This disclosure relates generally to drill bits and systems that utilize same for drilling wellbores.
Oil wells (also referred to as “wellbores” or “boreholes”) are drilled with a drill string that includes a tubular member having a drilling assembly (also referred to as the “bottomhole assembly” or “BHA”). The BHA typically includes devices and sensors that provide information relating to a variety of parameters relating to drilling operations (“drilling parameters”), behavior of the BHA (“BHA parameters”) and parameters relating to the formation surrounding the wellbore (“formation parameters”). A drill bit attached to the bottom end of the BHA is rotated by rotating the drill string and/or by a drilling motor (also referred to as a “mud motor”) in the BHA to disintegrate the rock formation to drill the wellbore. A large number of wellbores are drilled along contoured trajectories. For example, a single wellbore may include one or more vertical sections, deviated sections and horizontal sections through differing types of rock formations. When drilling progresses from a soft formation, such as sand, to a hard formation, such as shale, or vice versa, the rate of penetration (ROP) of the drill changes and can cause (decreases or increases) excessive fluctuations or vibration (lateral or torsional) in the drill bit. The ROP is typically controlled by controlling the weight-on-bit (WOB) and rotational speed (revolutions per minute or “RPM”) of the drill bit so as to control drill bit fluctuations. The WOB is controlled by controlling the hook load at the surface and the RPM is controlled by controlling the drill string rotation at the surface and/or by controlling the drilling motor speed in the BHA. Controlling the drill bit fluctuations and ROP by such methods requires the drilling system or operator to take actions at the surface. The impact of such surface actions on the drill bit fluctuations is not substantially immediate. Drill bit aggressiveness contributes to the vibration, whirl and stick-slip for a given WOB and drill bit rotational speed. “Depth of Cut” (DOC) of a drill bit, generally defined as “the distance the drill bit advances along axially into the formation in one revolution,” is a contributing factor relating to the drill bit aggressiveness. Controlling DOC can provide a smoother borehole, avoid premature damage to the cutters and prolong operating life of the drill bit.

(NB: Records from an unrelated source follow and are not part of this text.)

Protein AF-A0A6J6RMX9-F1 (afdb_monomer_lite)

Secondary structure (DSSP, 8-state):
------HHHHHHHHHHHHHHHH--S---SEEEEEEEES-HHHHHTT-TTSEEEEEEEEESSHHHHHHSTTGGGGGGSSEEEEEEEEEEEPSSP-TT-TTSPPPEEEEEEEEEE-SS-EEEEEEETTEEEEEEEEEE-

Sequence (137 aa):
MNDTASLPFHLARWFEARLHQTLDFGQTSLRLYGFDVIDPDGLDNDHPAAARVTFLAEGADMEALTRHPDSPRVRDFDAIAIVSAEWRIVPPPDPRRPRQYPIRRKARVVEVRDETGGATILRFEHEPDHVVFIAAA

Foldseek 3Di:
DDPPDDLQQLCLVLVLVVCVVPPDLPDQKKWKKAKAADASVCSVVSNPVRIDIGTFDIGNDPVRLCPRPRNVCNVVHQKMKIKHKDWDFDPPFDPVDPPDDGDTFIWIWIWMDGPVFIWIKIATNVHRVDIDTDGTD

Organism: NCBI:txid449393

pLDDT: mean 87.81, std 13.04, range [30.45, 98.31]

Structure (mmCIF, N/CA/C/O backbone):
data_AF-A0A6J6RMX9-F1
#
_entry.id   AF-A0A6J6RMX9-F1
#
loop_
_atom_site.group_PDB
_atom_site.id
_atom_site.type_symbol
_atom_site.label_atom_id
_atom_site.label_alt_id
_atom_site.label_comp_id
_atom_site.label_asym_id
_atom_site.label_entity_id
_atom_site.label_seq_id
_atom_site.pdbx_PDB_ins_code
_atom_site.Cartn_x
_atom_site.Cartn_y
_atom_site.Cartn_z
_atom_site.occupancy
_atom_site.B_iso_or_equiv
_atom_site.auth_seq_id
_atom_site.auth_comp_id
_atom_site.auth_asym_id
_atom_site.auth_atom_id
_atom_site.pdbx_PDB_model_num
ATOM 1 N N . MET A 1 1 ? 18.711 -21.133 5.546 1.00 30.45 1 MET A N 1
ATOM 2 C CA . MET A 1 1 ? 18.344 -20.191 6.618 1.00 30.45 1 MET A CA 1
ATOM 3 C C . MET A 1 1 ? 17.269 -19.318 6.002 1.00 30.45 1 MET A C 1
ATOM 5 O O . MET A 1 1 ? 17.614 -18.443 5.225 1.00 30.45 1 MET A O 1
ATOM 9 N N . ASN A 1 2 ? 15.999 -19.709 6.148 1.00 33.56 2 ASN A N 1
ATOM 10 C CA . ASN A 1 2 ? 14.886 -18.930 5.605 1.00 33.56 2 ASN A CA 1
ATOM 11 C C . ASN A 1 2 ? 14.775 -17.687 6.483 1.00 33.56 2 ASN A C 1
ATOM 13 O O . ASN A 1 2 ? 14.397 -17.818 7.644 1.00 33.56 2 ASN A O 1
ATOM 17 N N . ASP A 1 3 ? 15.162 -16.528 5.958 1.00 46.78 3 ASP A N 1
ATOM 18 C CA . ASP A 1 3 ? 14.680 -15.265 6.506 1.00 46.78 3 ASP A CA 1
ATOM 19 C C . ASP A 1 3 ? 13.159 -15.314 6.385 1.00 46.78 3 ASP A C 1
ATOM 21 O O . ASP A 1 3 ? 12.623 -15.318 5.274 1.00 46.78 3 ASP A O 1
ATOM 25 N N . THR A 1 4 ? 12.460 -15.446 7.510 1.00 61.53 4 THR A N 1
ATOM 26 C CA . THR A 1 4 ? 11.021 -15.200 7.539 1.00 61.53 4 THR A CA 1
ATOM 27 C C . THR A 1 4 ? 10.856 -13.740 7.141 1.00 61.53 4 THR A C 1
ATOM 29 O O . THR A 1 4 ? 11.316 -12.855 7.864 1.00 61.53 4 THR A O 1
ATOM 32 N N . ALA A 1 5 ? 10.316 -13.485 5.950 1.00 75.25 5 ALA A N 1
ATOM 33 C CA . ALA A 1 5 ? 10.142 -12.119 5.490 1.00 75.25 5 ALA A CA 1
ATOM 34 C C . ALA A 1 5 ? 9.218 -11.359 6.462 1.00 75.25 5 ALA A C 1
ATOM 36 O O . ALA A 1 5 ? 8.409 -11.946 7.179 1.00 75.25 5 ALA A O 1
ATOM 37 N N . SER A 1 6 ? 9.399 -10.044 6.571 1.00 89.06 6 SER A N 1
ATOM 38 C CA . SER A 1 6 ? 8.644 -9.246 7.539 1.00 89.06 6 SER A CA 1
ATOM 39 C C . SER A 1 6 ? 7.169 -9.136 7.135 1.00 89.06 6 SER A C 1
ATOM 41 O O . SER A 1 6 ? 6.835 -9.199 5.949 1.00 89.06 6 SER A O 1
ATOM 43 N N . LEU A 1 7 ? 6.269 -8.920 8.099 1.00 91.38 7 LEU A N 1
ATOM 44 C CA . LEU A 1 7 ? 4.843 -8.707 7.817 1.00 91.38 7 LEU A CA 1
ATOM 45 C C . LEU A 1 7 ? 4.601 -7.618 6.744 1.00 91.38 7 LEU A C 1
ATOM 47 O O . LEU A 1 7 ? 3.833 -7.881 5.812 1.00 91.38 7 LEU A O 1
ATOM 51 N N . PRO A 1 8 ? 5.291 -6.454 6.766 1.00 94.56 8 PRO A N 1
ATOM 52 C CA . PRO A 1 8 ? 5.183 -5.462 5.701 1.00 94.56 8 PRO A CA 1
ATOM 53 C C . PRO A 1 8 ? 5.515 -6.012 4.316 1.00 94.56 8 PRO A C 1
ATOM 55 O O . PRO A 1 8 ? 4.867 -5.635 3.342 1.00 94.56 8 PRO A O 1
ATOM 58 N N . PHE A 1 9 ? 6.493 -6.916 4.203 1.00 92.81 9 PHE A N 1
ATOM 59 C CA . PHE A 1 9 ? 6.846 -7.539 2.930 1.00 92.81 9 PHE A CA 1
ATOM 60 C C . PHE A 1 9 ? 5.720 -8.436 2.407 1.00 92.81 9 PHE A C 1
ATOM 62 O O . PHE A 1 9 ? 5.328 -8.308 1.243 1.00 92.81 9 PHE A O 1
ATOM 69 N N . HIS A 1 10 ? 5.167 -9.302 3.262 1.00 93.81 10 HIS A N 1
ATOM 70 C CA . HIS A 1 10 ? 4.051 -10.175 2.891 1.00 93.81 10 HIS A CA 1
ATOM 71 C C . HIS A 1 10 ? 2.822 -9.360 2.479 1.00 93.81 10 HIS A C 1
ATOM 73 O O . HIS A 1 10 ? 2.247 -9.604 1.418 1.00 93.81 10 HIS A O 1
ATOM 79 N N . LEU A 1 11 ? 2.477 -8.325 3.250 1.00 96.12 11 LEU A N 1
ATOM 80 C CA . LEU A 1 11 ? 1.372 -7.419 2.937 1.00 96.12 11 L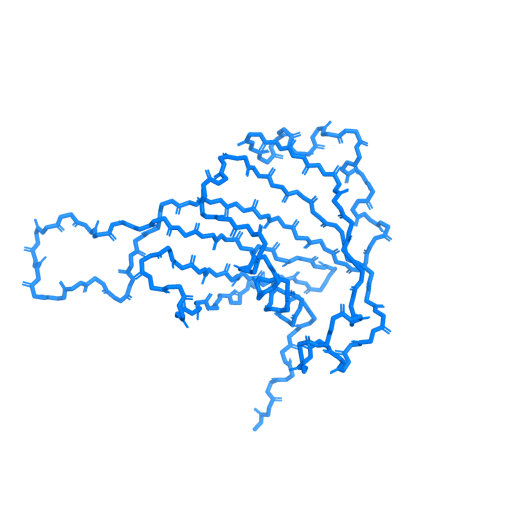EU A CA 1
ATOM 81 C C . LEU A 1 11 ? 1.599 -6.626 1.651 1.00 96.12 11 LEU A C 1
ATOM 83 O O . LEU A 1 11 ? 0.683 -6.529 0.836 1.00 96.12 11 LEU A O 1
ATOM 87 N N . ALA A 1 12 ? 2.802 -6.087 1.432 1.00 95.44 12 ALA A N 1
ATOM 88 C CA . ALA A 1 12 ? 3.113 -5.358 0.208 1.00 95.44 12 ALA A CA 1
ATOM 89 C C . ALA A 1 12 ? 2.921 -6.259 -1.011 1.00 95.44 12 ALA A C 1
ATOM 91 O O . ALA A 1 12 ? 2.274 -5.850 -1.975 1.00 95.44 12 ALA A O 1
ATOM 92 N N . ARG A 1 13 ? 3.440 -7.494 -0.961 1.00 94.31 13 ARG A N 1
ATOM 93 C CA . ARG A 1 13 ? 3.349 -8.458 -2.067 1.00 94.31 13 ARG A CA 1
ATOM 94 C C . ARG A 1 13 ? 1.900 -8.831 -2.342 1.00 94.31 13 ARG A C 1
ATOM 96 O O . ARG A 1 13 ? 1.433 -8.709 -3.474 1.00 94.31 13 ARG A O 1
ATOM 103 N N . TRP A 1 14 ? 1.201 -9.236 -1.289 1.00 95.81 14 TRP A N 1
ATOM 104 C CA . TRP A 1 14 ? -0.202 -9.624 -1.317 1.00 95.81 14 TRP A CA 1
ATOM 105 C C . TRP A 1 14 ? -1.083 -8.493 -1.863 1.00 95.81 14 TRP A C 1
ATOM 107 O O . TRP A 1 14 ? -1.951 -8.709 -2.713 1.00 95.81 14 TRP A O 1
ATOM 117 N N . PHE A 1 15 ? -0.859 -7.258 -1.411 1.00 96.38 15 PHE A N 1
ATOM 118 C CA . PHE A 1 15 ? -1.665 -6.117 -1.826 1.00 96.38 15 PHE A CA 1
ATOM 119 C C . PHE A 1 15 ? -1.362 -5.700 -3.261 1.00 96.38 15 PHE A C 1
ATOM 121 O O . PHE A 1 15 ? -2.286 -5.492 -4.047 1.00 96.38 15 PHE A O 1
ATOM 128 N N . GLU A 1 16 ? -0.086 -5.638 -3.636 1.00 94.75 16 GLU A N 1
ATOM 129 C CA . GLU A 1 16 ? 0.336 -5.279 -4.986 1.00 94.75 16 GLU A CA 1
ATOM 130 C C . GLU A 1 16 ? -0.254 -6.238 -6.035 1.00 94.75 16 GLU A C 1
ATOM 132 O O . GLU A 1 16 ? -0.797 -5.774 -7.043 1.00 94.75 16 GLU A O 1
ATOM 137 N N . ALA A 1 17 ? -0.271 -7.546 -5.755 1.00 93.12 17 ALA A N 1
ATOM 138 C CA . ALA A 1 17 ? -0.896 -8.545 -6.621 1.00 93.12 17 ALA A CA 1
ATOM 139 C C . ALA A 1 17 ? -2.396 -8.270 -6.860 1.00 93.12 17 ALA A C 1
ATOM 141 O O . ALA A 1 17 ? -2.874 -8.381 -7.991 1.00 93.12 17 ALA A O 1
ATOM 142 N N . ARG A 1 18 ? -3.144 -7.835 -5.833 1.00 93.12 18 ARG A N 1
ATOM 143 C CA . ARG A 1 18 ? -4.563 -7.436 -5.971 1.00 93.12 18 ARG A CA 1
ATOM 144 C C . ARG A 1 18 ? -4.748 -6.117 -6.697 1.00 93.12 18 ARG A C 1
ATOM 146 O O . ARG A 1 18 ? -5.653 -5.991 -7.525 1.00 93.12 18 ARG A O 1
ATOM 153 N N . LEU A 1 19 ? -3.899 -5.132 -6.416 1.00 93.12 19 LEU A N 1
ATOM 154 C CA . LEU A 1 19 ? -3.940 -3.867 -7.142 1.00 93.12 19 LEU A CA 1
ATOM 155 C C . LEU A 1 19 ? -3.670 -4.103 -8.624 1.00 93.12 19 LEU A C 1
ATOM 157 O O . LEU A 1 19 ? -4.254 -3.431 -9.459 1.00 93.12 19 LEU A O 1
ATOM 161 N N . HIS A 1 20 ? -2.831 -5.072 -8.993 1.00 91.38 20 HIS A N 1
ATOM 162 C CA . HIS A 1 20 ? -2.596 -5.393 -10.400 1.00 91.38 20 HIS A CA 1
ATOM 163 C C . HIS A 1 20 ? -3.848 -5.879 -11.132 1.00 91.38 20 HIS A C 1
ATOM 165 O O . HIS A 1 20 ? -4.008 -5.597 -12.314 1.00 91.38 20 HIS A O 1
ATOM 171 N N . GLN A 1 21 ? -4.760 -6.539 -10.423 1.00 88.69 21 GLN A N 1
ATOM 172 C CA . GLN A 1 21 ? -6.017 -7.019 -10.993 1.00 88.69 21 GLN A CA 1
ATOM 173 C C . GLN A 1 21 ? -7.080 -5.918 -11.109 1.00 88.69 21 GLN A C 1
ATOM 175 O O . GLN A 1 21 ? -8.054 -6.090 -11.837 1.00 88.69 21 GLN A O 1
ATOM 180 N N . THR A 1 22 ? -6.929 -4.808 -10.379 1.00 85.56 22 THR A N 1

The disclosure herein provides a drill bit and drilling systems using the same configured to control the rate of change of instantaneous DOC of a drill bit during drilling of a wellbore.
In one aspect, a drill bit is disclosed, including: a bit body; a pad associated with the bit body; a rate control device coupled to the pad that extends from a bit surface at a first rate and retracts from an extended position to a retracted position at a second rate in response to external force applied onto the pad, the rate control device including: a piston for applying a force on the pad; a biasing member that applies a force on the piston to extend the pad at the first rate; a fluid chamber associated with the piston; and a pressure management device for controlling a fluid pressure within the fluid chamber.
In another aspect, a method of drilling a wellbore is disclosed, including: providing a drill bit including a bit body, a pad associated with the bit body, and a rate control device; conveying a drill string into a formation, the drill string having a drill bit at the end thereof; selectively extending the pad from a bit surface at a first rate via the rate control device; selectively retracting from an extended position to a retracted position at a second rate in response to external force applied onto the pad via the rate control device, the rate control device including: a piston for applying a force on the pad; a biasing member that applies a force on the piston to extend the pad at the first rate; a fluid chamber associated with the piston; and controlling a fluid pressure within the fluid chamber via a pressure management device; and drilling the wellbore using the drill string.
In another aspect, a system for drilling a wellbore is disclosed, including: a drilling assembly having a drill bit, the drill bit including: a bit body; a pad associated with the bit body; a rate control device coupled to the pad that extends from a bit surface at a first rate and retracts from an extended position to a retracted position at a second rate in response to external force applied onto the pad, the rate control device including: a piston for applying a force on the pad; a biasing member that applies a force on the piston to extend the pad at the first rate; a fluid chamber associated with the piston; and a pressure management device for controlling a fluid pressure within the fluid chamber.
In another aspect, a drill bit is disclosed, including: a bit body; a pad associated with the bit body; a rate control device coupled to the pad that extends from a bit surface at a first rate and retracts from an extended position to a retracted position at a second rate in response to an external force applied, the rate control device including: a piston for applying a force on the pad; a biasing member that applies a force on the piston to expose the pad at the first rate; and a rotary device that applies a force on the piston to hide the pad at the second rate.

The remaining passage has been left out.